[논문 리뷰] Estimating the number of infections and the impact of non-pharmaceutical interventions on COVID-19 in European countries: technical description update

Following the emergence of a novel coronavirus (SARS-CoV-2) and its spread outside of China, Europe has experienced large epidemics. In response, many European countries have implemented unprecedented non-pharmaceutical interventions including case isolation, the closure of schools and universities, banning of mass gatherings and/or public events, and most recently, wide-scale social distancing including local and national lockdowns. In this technical update, we extend a semi-mechanistic Bayesian hierarchical model that infers the impact of these interventions and estimates the number of infections over time.
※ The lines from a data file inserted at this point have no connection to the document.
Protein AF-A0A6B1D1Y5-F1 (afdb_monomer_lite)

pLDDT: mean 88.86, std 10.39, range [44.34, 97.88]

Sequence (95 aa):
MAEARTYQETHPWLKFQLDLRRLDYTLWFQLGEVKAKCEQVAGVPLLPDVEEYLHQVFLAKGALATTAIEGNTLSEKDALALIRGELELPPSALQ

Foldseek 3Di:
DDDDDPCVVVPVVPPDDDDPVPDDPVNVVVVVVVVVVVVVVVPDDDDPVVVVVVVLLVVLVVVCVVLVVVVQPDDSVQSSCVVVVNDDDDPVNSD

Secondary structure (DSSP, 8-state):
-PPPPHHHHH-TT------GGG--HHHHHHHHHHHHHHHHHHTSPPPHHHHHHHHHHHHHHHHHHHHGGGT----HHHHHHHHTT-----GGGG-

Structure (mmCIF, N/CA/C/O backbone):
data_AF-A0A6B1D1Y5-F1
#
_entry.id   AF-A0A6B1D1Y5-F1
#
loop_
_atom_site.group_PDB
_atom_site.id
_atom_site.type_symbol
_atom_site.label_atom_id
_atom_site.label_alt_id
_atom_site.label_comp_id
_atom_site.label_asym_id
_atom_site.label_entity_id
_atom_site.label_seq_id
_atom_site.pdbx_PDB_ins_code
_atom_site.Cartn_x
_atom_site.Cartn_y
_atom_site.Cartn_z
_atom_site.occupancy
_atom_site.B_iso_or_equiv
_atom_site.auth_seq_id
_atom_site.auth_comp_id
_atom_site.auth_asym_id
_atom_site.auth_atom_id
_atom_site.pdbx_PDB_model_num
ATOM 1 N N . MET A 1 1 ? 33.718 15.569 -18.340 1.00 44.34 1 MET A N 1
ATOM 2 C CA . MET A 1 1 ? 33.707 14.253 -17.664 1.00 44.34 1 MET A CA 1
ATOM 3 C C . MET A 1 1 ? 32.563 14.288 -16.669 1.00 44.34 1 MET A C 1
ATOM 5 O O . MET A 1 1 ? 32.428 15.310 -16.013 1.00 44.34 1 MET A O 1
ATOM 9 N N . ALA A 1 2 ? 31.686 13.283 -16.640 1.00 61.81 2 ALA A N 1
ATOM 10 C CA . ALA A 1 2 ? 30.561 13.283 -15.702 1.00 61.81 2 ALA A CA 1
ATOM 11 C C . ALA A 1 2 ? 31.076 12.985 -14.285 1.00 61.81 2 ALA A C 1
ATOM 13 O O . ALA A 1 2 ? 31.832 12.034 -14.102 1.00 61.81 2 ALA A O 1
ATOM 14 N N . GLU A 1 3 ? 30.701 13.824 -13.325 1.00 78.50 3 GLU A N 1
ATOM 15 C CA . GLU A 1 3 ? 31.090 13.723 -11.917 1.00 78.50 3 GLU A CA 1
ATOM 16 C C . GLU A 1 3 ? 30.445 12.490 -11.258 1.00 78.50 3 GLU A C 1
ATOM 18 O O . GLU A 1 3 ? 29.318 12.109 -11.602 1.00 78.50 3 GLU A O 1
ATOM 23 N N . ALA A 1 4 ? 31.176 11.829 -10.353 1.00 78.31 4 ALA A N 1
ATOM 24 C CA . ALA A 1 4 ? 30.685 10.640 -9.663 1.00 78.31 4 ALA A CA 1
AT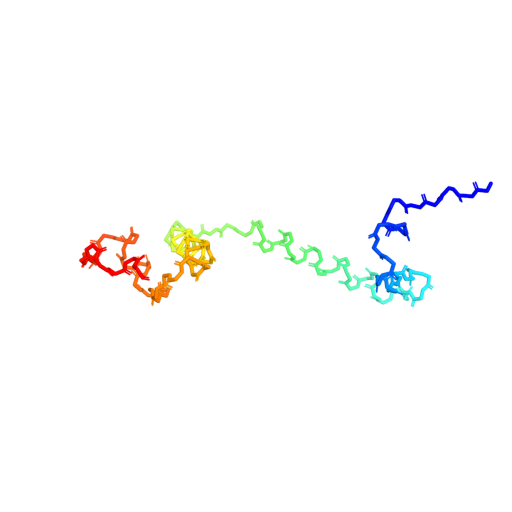OM 25 C C . ALA A 1 4 ? 29.501 11.009 -8.759 1.00 78.31 4 ALA A C 1
ATOM 27 O O . ALA A 1 4 ? 29.520 12.010 -8.045 1.00 78.31 4 ALA A O 1
ATOM 28 N N . ARG A 1 5 ? 28.436 10.205 -8.797 1.00 82.88 5 ARG A N 1
ATOM 29 C CA . ARG A 1 5 ? 27.253 10.437 -7.959 1.00 82.88 5 ARG A CA 1
ATOM 30 C C . ARG A 1 5 ? 27.573 9.996 -6.532 1.00 82.88 5 ARG A C 1
ATOM 32 O O . ARG A 1 5 ? 28.115 8.913 -6.351 1.00 82.88 5 ARG A O 1
ATOM 39 N N . THR A 1 6 ? 27.140 10.748 -5.521 1.00 87.56 6 THR A N 1
ATOM 40 C CA . THR A 1 6 ? 27.431 10.506 -4.089 1.00 87.56 6 THR A CA 1
ATOM 41 C C . THR A 1 6 ? 27.216 9.057 -3.622 1.00 87.56 6 THR A C 1
ATOM 43 O O . THR A 1 6 ? 27.967 8.546 -2.792 1.00 87.56 6 THR A O 1
ATOM 46 N N . TYR A 1 7 ? 26.213 8.353 -4.162 1.00 84.62 7 TYR A N 1
ATOM 47 C CA . TYR A 1 7 ? 25.948 6.955 -3.796 1.00 84.62 7 TYR A CA 1
ATOM 48 C C . TYR A 1 7 ? 27.037 5.977 -4.271 1.00 84.62 7 TYR A C 1
ATOM 50 O O . TYR A 1 7 ? 27.193 4.914 -3.683 1.00 84.62 7 TYR A O 1
ATOM 58 N N . GLN A 1 8 ? 27.795 6.320 -5.315 1.00 84.50 8 GLN A N 1
ATOM 59 C CA . GLN A 1 8 ? 28.862 5.475 -5.858 1.00 84.50 8 GLN A CA 1
ATOM 60 C C . GLN A 1 8 ? 30.069 5.407 -4.915 1.00 84.50 8 GLN A C 1
ATOM 62 O O . GLN A 1 8 ? 30.783 4.410 -4.913 1.00 84.50 8 GLN A O 1
ATOM 67 N N . GLU A 1 9 ? 30.263 6.436 -4.089 1.00 89.25 9 GLU A N 1
ATOM 68 C CA . GLU A 1 9 ? 31.320 6.493 -3.075 1.00 89.25 9 GLU A CA 1
ATOM 69 C C . GLU A 1 9 ? 30.849 5.914 -1.737 1.00 89.25 9 GLU A C 1
A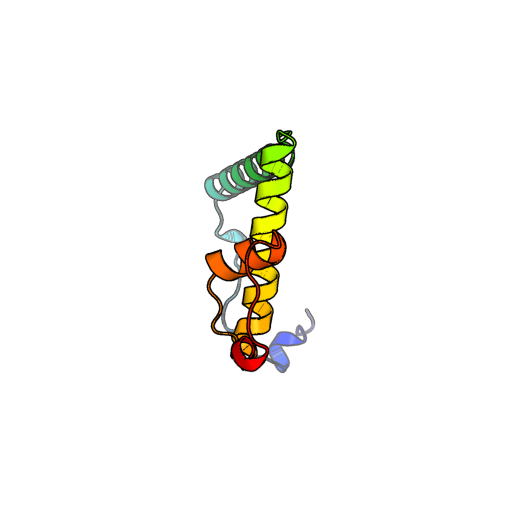TOM 71 O O . GLU A 1 9 ? 31.568 5.171 -1.076 1.00 89.25 9 GLU A O 1
ATOM 76 N N . THR A 1 10 ? 29.614 6.233 -1.346 1.00 92.56 10 THR A N 1
ATOM 77 C CA . THR A 1 10 ? 29.073 5.886 -0.023 1.00 92.56 10 THR A CA 1
ATOM 78 C C . THR A 1 10 ? 28.457 4.486 0.045 1.00 92.56 10 THR A C 1
ATOM 80 O O . THR A 1 10 ? 28.407 3.903 1.124 1.00 92.56 10 THR A O 1
ATOM 83 N N . HIS A 1 11 ? 28.004 3.926 -1.085 1.00 89.06 11 HIS A N 1
ATOM 84 C CA . HIS A 1 11 ? 27.280 2.649 -1.146 1.00 89.06 11 HIS A CA 1
ATOM 85 C C . HIS A 1 11 ? 27.825 1.718 -2.253 1.00 89.06 11 HIS A C 1
ATOM 87 O O . HIS A 1 11 ? 27.079 1.319 -3.155 1.00 89.06 11 HIS A O 1
ATOM 93 N N . PRO A 1 12 ? 29.112 1.310 -2.200 1.00 86.94 12 PRO A N 1
ATOM 94 C CA . PRO A 1 12 ? 29.764 0.523 -3.259 1.00 86.94 12 PRO A CA 1
ATOM 95 C C . PRO A 1 12 ? 29.162 -0.879 -3.477 1.00 86.94 12 PRO A C 1
ATOM 97 O O . PRO A 1 12 ? 29.456 -1.544 -4.472 1.00 86.94 12 PRO A O 1
ATOM 100 N N . TRP A 1 13 ? 28.314 -1.356 -2.562 1.00 89.88 13 TRP A N 1
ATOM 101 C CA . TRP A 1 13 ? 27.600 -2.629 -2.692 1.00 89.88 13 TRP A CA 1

Our methods assume that changes in the reproductive number - a measure of transmission - are an immediate response to these interventions being implemented rather than broader gradual changes in behaviour. Our model estimates these changes by calculating backwards from temporal data on observed to estimate the number of infections and rate of transmission that occurred several weeks prior, allowing for a probabilistic time lag between infection and death. In this update we extend our original model [Flaxman, Mishra, Gandy et al 2020, Report #13, Imperial College London] to include (a) population saturation effects, (b) prior uncertainty on the infection fatality ratio, (c) a more balanced prior on intervention effects and (d) partial pooling of the lockdown intervention covariate. We also (e) included another 3 countries (Greece, the Netherlands and Portugal). The model code is available at https://github.com/ImperialCollegeLondon/covid19model/ We are now reporting the results of our updated model online at https://mrc-ide.github.io/covid19estimates/ We estimated parameters jointly for all M=14 countries in a single hierarchical model. Inference is performed in the probabilistic programming language Stan using an adaptive Hamiltonian Monte Carlo (HMC) sampler.